++++ Source records ++++

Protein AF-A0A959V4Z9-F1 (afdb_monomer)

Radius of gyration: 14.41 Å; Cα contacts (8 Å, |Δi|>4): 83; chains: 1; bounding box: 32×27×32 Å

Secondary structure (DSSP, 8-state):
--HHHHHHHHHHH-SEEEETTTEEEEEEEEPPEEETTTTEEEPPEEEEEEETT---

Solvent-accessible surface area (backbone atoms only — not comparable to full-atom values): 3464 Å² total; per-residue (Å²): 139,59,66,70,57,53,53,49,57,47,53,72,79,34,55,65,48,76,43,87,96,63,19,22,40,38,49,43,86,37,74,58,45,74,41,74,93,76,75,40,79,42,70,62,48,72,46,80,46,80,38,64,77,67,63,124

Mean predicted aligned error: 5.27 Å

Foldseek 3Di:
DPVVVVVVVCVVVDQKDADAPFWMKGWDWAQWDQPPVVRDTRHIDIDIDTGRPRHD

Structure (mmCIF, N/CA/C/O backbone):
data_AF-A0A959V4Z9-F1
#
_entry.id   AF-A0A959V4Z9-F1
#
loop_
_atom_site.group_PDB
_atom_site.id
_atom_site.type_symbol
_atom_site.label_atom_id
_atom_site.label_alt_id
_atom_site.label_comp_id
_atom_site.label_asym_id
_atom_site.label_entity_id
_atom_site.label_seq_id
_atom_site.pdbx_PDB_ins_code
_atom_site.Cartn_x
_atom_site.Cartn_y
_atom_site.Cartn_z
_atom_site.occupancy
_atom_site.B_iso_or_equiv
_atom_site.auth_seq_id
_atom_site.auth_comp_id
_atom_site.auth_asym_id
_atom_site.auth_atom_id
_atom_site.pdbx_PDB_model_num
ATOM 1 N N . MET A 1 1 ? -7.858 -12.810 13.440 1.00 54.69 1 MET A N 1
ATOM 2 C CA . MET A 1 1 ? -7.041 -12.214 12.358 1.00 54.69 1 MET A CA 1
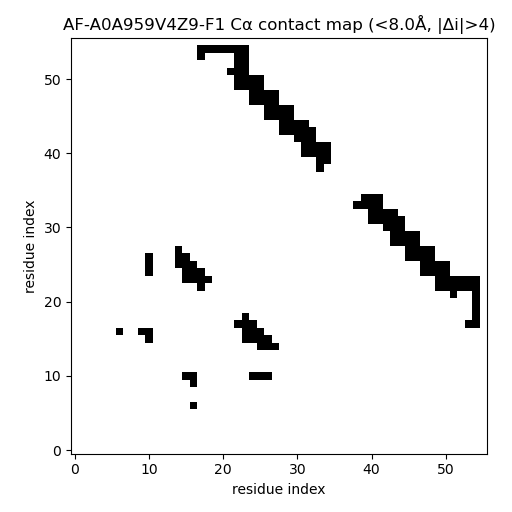
ATOM 3 C C . MET A 1 1 ? -7.952 -11.658 11.256 1.00 54.69 1 MET A C 1
ATOM 5 O O . MET A 1 1 ? -8.034 -12.254 10.194 1.00 54.69 1 MET A O 1
ATOM 9 N N . ALA A 1 2 ? -8.684 -10.566 11.506 1.00 76.31 2 ALA A N 1
ATOM 10 C CA . ALA A 1 2 ? -9.597 -9.970 10.510 1.00 76.31 2 ALA A CA 1
ATOM 11 C C . ALA A 1 2 ? -9.019 -8.658 9.947 1.00 76.31 2 ALA A C 1
ATOM 13 O O . ALA A 1 2 ? -8.755 -8.550 8.757 1.00 76.31 2 ALA A O 1
ATOM 14 N N . ILE A 1 3 ? -8.622 -7.754 10.845 1.00 85.25 3 ILE A N 1
ATOM 15 C CA . ILE A 1 3 ? -8.169 -6.397 10.508 1.00 85.25 3 ILE A CA 1
ATOM 16 C C . ILE A 1 3 ? -6.968 -6.328 9.552 1.00 85.25 3 ILE A C 1
ATOM 18 O O . ILE A 1 3 ? -6.928 -5.465 8.686 1.00 85.25 3 ILE A O 1
ATOM 22 N N . ALA A 1 4 ? -5.991 -7.234 9.665 1.00 87.75 4 ALA A N 1
ATOM 23 C CA . ALA A 1 4 ? -4.819 -7.210 8.786 1.00 87.75 4 ALA A CA 1
ATOM 24 C C . ALA A 1 4 ? -5.186 -7.509 7.322 1.00 87.75 4 ALA A C 1
ATOM 26 O O . ALA A 1 4 ? -4.608 -6.926 6.407 1.00 87.75 4 ALA A O 1
ATOM 27 N N . ARG A 1 5 ? -6.168 -8.394 7.106 1.00 90.62 5 ARG A N 1
ATOM 28 C CA . ARG A 1 5 ? -6.686 -8.706 5.771 1.00 90.62 5 ARG A CA 1
ATOM 29 C C . ARG A 1 5 ? -7.466 -7.520 5.211 1.00 90.62 5 ARG A C 1
ATOM 31 O O . ARG A 1 5 ? -7.275 -7.185 4.048 1.00 90.62 5 ARG A O 1
ATOM 38 N N . ASP A 1 6 ? -8.276 -6.872 6.042 1.00 92.06 6 ASP A N 1
ATOM 39 C CA . ASP A 1 6 ? -9.062 -5.707 5.631 1.00 92.06 6 ASP A CA 1
ATOM 40 C C . ASP A 1 6 ? -8.145 -4.534 5.252 1.00 92.06 6 ASP A C 1
ATOM 42 O O . ASP A 1 6 ? -8.309 -3.933 4.194 1.00 92.06 6 ASP A O 1
ATOM 46 N N . ILE A 1 7 ? -7.105 -4.266 6.052 1.00 90.75 7 ILE A N 1
ATOM 47 C CA . ILE A 1 7 ? -6.081 -3.258 5.734 1.00 90.75 7 ILE A CA 1
ATOM 48 C C . ILE A 1 7 ? -5.366 -3.608 4.424 1.00 90.75 7 ILE A C 1
ATOM 50 O O . ILE A 1 7 ? -5.135 -2.724 3.603 1.00 90.75 7 ILE A O 1
ATOM 54 N N . HIS A 1 8 ? -5.040 -4.883 4.194 1.00 91.12 8 HIS A N 1
ATOM 55 C CA . HIS A 1 8 ? -4.406 -5.313 2.949 1.00 91.12 8 HIS A CA 1
ATOM 56 C C . HIS A 1 8 ? -5.310 -5.091 1.727 1.00 91.12 8 HIS A C 1
ATOM 58 O O . HIS A 1 8 ? -4.851 -4.550 0.723 1.00 91.12 8 HIS A O 1
ATOM 64 N N . GLU A 1 9 ? -6.592 -5.458 1.808 1.00 92.38 9 GLU A N 1
ATOM 65 C CA . GLU A 1 9 ? -7.547 -5.237 0.716 1.00 92.38 9 GLU A CA 1
ATOM 66 C C . GLU A 1 9 ? -7.754 -3.740 0.443 1.00 92.38 9 GLU A C 1
ATOM 68 O O . GLU A 1 9 ? -7.790 -3.315 -0.715 1.00 92.38 9 GLU A O 1
ATOM 73 N N . LEU A 1 10 ? -7.813 -2.925 1.499 1.00 92.88 10 LEU A N 1
ATOM 74 C CA . LEU A 1 10 ? -7.914 -1.475 1.373 1.00 92.88 10 LEU A CA 1
ATOM 75 C C . LEU A 1 10 ? -6.658 -0.869 0.732 1.00 92.88 10 LEU A C 1
ATOM 77 O O . LEU A 1 10 ? -6.798 -0.079 -0.194 1.00 92.88 10 LEU A O 1
ATOM 81 N N . LEU A 1 11 ? -5.448 -1.269 1.136 1.00 92.62 11 LEU A N 1
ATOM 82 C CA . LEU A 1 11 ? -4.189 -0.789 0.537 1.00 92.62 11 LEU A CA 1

++++

Only the lines above from the one with "ATOM 40 C C" up to and including the one with "ATOM 75 C C" should be repeated, exactly as written.

- [Result below]
ATOM 40 C C . ASP A 1 6 ? -8.145 -4.534 5.252 1.00 92.06 6 ASP A C 1
ATOM 42 O O . ASP A 1 6 ? -8.309 -3.933 4.194 1.00 92.06 6 ASP A O 1
ATOM 46 N N . ILE A 1 7 ? -7.105 -4.266 6.052 1.00 90.75 7 ILE A N 1
ATOM 47 C CA . ILE A 1 7 ? -6.081 -3.258 5.734 1.00 90.75 7 ILE A CA 1
ATOM 48 C C . ILE A 1 7 ? -5.366 -3.608 4.424 1.00 90.75 7 ILE A C 1
ATOM 50 O O . ILE A 1 7 ? -5.135 -2.724 3.603 1.00 90.75 7 ILE A O 1
ATOM 54 N N . HIS A 1 8 ? -5.040 -4.883 4.194 1.00 91.12 8 HIS A N 1
ATOM 55 C CA . HIS A 1 8 ? -4.406 -5.313 2.949 1.00 91.12 8 HIS A CA 1
ATOM 56 C C . HIS A 1 8 ? -5.310 -5.091 1.727 1.00 91.12 8 HIS A C 1
ATOM 58 O O . HIS A 1 8 ? -4.851 -4.550 0.723 1.00 91.12 8 HIS A O 1
ATOM 64 N N . GLU A 1 9 ? -6.592 -5.458 1.808 1.00 92.38 9 GLU A N 1
ATOM 65 C CA . GLU A 1 9 ? -7.547 -5.237 0.716 1.00 92.38 9 GLU A CA 1
ATOM 66 C C . GLU A 1 9 ? -7.754 -3.740 0.443 1.00 92.38 9 GLU A C 1
ATOM 68 O O . GLU A 1 9 ? -7.790 -3.315 -0.715 1.00 92.38 9 GLU A O 1
ATOM 73 N N . LEU A 1 10 ? -7.813 -2.925 1.499 1.00 92.88 10 LEU A N 1
ATOM 74 C CA . LEU A 1 10 ? -7.914 -1.475 1.373 1.00 92.88 10 LEU A CA 1
ATOM 75 C C . LEU A 1 10 ? -6.658 -0.869 0.732 1.00 92.88 10 LEU A C 1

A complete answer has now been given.